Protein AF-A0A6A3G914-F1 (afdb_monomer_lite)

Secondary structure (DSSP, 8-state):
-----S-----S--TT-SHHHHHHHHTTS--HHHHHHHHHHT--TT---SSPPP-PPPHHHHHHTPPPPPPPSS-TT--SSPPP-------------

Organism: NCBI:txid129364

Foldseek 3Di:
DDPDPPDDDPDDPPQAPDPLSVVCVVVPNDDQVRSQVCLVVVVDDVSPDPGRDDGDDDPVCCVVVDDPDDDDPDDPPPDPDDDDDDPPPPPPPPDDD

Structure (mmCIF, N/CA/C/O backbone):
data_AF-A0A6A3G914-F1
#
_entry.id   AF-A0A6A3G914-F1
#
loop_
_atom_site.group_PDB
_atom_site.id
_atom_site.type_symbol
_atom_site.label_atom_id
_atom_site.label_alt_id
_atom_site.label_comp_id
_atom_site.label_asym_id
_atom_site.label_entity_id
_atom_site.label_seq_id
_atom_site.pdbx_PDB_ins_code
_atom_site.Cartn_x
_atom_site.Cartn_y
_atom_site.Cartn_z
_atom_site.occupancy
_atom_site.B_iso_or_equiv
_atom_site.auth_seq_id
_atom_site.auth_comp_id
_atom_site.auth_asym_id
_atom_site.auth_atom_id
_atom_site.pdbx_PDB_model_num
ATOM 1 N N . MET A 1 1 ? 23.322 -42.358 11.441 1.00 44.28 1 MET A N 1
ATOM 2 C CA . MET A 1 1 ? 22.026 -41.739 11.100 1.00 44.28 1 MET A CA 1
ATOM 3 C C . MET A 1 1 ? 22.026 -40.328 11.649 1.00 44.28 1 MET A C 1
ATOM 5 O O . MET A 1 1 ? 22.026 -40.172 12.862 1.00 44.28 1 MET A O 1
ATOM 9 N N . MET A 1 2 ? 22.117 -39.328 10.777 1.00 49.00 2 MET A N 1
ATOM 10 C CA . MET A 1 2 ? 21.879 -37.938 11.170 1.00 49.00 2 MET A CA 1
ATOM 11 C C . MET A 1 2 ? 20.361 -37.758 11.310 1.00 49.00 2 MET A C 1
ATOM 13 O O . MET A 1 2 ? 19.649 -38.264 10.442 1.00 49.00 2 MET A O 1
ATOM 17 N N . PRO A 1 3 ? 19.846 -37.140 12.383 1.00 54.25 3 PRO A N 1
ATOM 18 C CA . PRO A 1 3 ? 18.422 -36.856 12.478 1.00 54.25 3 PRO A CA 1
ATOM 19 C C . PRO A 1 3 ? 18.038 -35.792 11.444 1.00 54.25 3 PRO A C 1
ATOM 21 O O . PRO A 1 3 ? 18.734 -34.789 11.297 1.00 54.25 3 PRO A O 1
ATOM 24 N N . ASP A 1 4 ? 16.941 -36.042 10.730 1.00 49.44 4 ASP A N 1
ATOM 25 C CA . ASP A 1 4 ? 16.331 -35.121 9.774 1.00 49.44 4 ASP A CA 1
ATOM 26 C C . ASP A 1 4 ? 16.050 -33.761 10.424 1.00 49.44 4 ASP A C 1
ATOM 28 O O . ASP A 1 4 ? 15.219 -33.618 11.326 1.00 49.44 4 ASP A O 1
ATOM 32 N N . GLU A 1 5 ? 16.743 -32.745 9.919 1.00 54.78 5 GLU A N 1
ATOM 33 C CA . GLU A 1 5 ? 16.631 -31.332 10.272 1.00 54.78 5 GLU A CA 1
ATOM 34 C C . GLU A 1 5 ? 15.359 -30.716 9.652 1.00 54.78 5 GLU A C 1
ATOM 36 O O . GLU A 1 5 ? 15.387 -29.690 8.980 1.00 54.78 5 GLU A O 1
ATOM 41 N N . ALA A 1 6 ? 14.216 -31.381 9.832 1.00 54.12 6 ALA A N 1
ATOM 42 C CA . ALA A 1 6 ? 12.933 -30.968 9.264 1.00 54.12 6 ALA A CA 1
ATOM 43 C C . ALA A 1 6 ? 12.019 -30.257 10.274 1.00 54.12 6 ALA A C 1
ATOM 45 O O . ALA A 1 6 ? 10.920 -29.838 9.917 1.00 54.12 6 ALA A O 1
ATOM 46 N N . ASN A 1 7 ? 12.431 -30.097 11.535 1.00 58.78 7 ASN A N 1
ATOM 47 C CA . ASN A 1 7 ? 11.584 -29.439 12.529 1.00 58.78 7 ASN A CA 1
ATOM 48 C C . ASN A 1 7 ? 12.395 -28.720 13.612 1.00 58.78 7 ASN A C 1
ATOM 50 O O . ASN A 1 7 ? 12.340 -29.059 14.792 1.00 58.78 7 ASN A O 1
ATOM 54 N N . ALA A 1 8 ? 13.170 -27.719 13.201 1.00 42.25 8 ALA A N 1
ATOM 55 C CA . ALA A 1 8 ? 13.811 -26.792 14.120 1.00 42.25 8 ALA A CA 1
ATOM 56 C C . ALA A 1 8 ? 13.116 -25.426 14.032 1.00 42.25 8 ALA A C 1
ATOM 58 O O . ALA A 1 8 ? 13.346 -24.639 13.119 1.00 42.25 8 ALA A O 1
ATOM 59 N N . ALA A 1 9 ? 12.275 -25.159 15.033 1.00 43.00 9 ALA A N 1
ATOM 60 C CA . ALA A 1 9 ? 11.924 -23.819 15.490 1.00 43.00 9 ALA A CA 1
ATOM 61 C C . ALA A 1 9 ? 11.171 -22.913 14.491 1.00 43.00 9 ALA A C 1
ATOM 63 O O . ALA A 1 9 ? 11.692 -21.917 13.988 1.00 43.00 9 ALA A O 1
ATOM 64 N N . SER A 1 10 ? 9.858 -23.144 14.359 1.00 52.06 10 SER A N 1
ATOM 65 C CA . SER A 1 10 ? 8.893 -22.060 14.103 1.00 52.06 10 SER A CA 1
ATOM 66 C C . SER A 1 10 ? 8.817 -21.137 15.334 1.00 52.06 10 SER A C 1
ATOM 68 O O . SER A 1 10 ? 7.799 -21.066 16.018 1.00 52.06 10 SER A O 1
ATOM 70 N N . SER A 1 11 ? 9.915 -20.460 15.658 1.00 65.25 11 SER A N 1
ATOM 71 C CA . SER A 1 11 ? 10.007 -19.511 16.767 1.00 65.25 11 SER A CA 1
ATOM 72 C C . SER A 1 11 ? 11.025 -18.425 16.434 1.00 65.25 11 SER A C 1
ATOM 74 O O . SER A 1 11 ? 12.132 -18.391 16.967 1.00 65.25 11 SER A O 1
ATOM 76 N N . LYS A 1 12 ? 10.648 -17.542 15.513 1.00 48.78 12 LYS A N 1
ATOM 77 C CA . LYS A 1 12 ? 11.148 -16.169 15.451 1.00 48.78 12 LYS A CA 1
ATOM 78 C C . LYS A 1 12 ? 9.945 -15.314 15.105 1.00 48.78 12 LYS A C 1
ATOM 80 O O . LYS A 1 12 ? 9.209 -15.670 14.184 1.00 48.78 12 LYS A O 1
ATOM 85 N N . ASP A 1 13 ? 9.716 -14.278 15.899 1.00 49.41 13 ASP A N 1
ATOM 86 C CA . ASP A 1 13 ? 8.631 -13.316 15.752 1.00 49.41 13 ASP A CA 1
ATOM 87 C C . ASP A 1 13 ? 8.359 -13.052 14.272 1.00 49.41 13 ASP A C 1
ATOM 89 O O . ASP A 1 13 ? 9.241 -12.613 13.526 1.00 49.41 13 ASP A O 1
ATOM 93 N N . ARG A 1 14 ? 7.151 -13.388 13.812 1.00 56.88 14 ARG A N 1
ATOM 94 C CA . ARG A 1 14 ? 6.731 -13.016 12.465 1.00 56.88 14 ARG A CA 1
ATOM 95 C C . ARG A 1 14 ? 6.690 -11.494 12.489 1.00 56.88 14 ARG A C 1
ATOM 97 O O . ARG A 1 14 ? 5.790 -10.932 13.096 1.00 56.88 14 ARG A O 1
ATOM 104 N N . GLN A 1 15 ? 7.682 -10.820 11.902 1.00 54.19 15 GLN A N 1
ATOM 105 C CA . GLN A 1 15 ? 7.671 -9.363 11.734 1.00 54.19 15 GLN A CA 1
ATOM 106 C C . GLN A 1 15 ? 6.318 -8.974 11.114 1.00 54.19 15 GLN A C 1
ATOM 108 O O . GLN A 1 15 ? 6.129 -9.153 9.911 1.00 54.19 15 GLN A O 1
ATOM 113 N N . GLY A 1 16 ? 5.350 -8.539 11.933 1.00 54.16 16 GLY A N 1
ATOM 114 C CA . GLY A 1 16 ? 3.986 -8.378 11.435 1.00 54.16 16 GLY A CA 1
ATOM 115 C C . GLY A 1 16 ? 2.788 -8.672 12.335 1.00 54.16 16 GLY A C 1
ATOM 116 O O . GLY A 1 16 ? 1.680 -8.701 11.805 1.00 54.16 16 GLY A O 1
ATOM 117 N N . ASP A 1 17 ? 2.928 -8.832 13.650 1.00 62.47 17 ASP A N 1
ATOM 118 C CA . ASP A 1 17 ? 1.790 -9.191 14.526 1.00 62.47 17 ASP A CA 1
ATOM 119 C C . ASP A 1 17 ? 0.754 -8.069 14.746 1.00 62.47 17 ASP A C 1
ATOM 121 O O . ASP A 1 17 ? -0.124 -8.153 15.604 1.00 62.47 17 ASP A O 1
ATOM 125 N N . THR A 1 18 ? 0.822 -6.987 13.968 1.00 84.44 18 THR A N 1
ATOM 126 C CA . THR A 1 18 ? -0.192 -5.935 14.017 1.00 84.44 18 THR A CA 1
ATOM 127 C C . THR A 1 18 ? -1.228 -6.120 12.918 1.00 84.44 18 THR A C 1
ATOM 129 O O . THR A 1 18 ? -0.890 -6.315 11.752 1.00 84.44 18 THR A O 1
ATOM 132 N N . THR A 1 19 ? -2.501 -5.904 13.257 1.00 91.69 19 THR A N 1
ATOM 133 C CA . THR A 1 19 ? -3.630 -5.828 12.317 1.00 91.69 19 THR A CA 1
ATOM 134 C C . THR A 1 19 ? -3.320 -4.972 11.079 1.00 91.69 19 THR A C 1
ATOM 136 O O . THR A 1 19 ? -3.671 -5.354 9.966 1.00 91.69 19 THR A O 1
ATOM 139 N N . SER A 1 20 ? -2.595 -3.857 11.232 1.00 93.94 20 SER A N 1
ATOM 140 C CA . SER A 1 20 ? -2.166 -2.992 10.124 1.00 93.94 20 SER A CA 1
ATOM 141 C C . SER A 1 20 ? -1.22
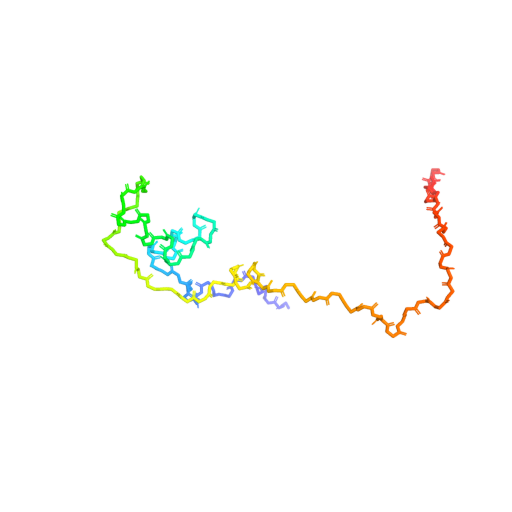1 -3.687 9.141 1.00 93.94 20 SER A C 1
ATOM 143 O O . SER A 1 20 ? -1.412 -3.563 7.934 1.00 93.94 20 SER A O 1
ATOM 145 N N . TYR A 1 21 ? -0.254 -4.469 9.629 1.00 94.81 21 TYR A N 1
ATOM 146 C CA . TYR A 1 21 ? 0.645 -5.241 8.767 1.00 94.81 21 TYR A CA 1
ATOM 147 C C . TYR A 1 21 ? -0.097 -6.368 8.034 1.00 94.81 21 TYR A C 1
ATOM 149 O O . TYR A 1 21 ? 0.137 -6.622 6.854 1.00 94.81 21 TYR A O 1
ATOM 157 N N . LEU A 1 22 ? -1.067 -7.007 8.691 1.00 93.69 22 LEU A N 1
ATOM 158 C CA . LEU A 1 22 ? -1.904 -8.009 8.030 1.00 93.69 22 LEU A CA 1
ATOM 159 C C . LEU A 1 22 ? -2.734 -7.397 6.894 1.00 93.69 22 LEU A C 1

▬▬▬

Return, unchanged, the run of lines above that opens with the line containing "ATOM 19 C C" and closes with the line containing "ATOM 24 N N". Include both.

### [Answer]
ATOM 19 C C . PRO A 1 3 ? 18.038 -35.792 11.444 1.00 54.25 3 PRO A C 1
ATOM 21 O O . PRO A 1 3 ? 18.734 -34.789 11.297 1.00 54.25 3 PRO A O 1
ATOM 24 N N . ASP A 1 4 ? 16.941 -36.042 10.730 1.00 49.44 4 ASP A N 1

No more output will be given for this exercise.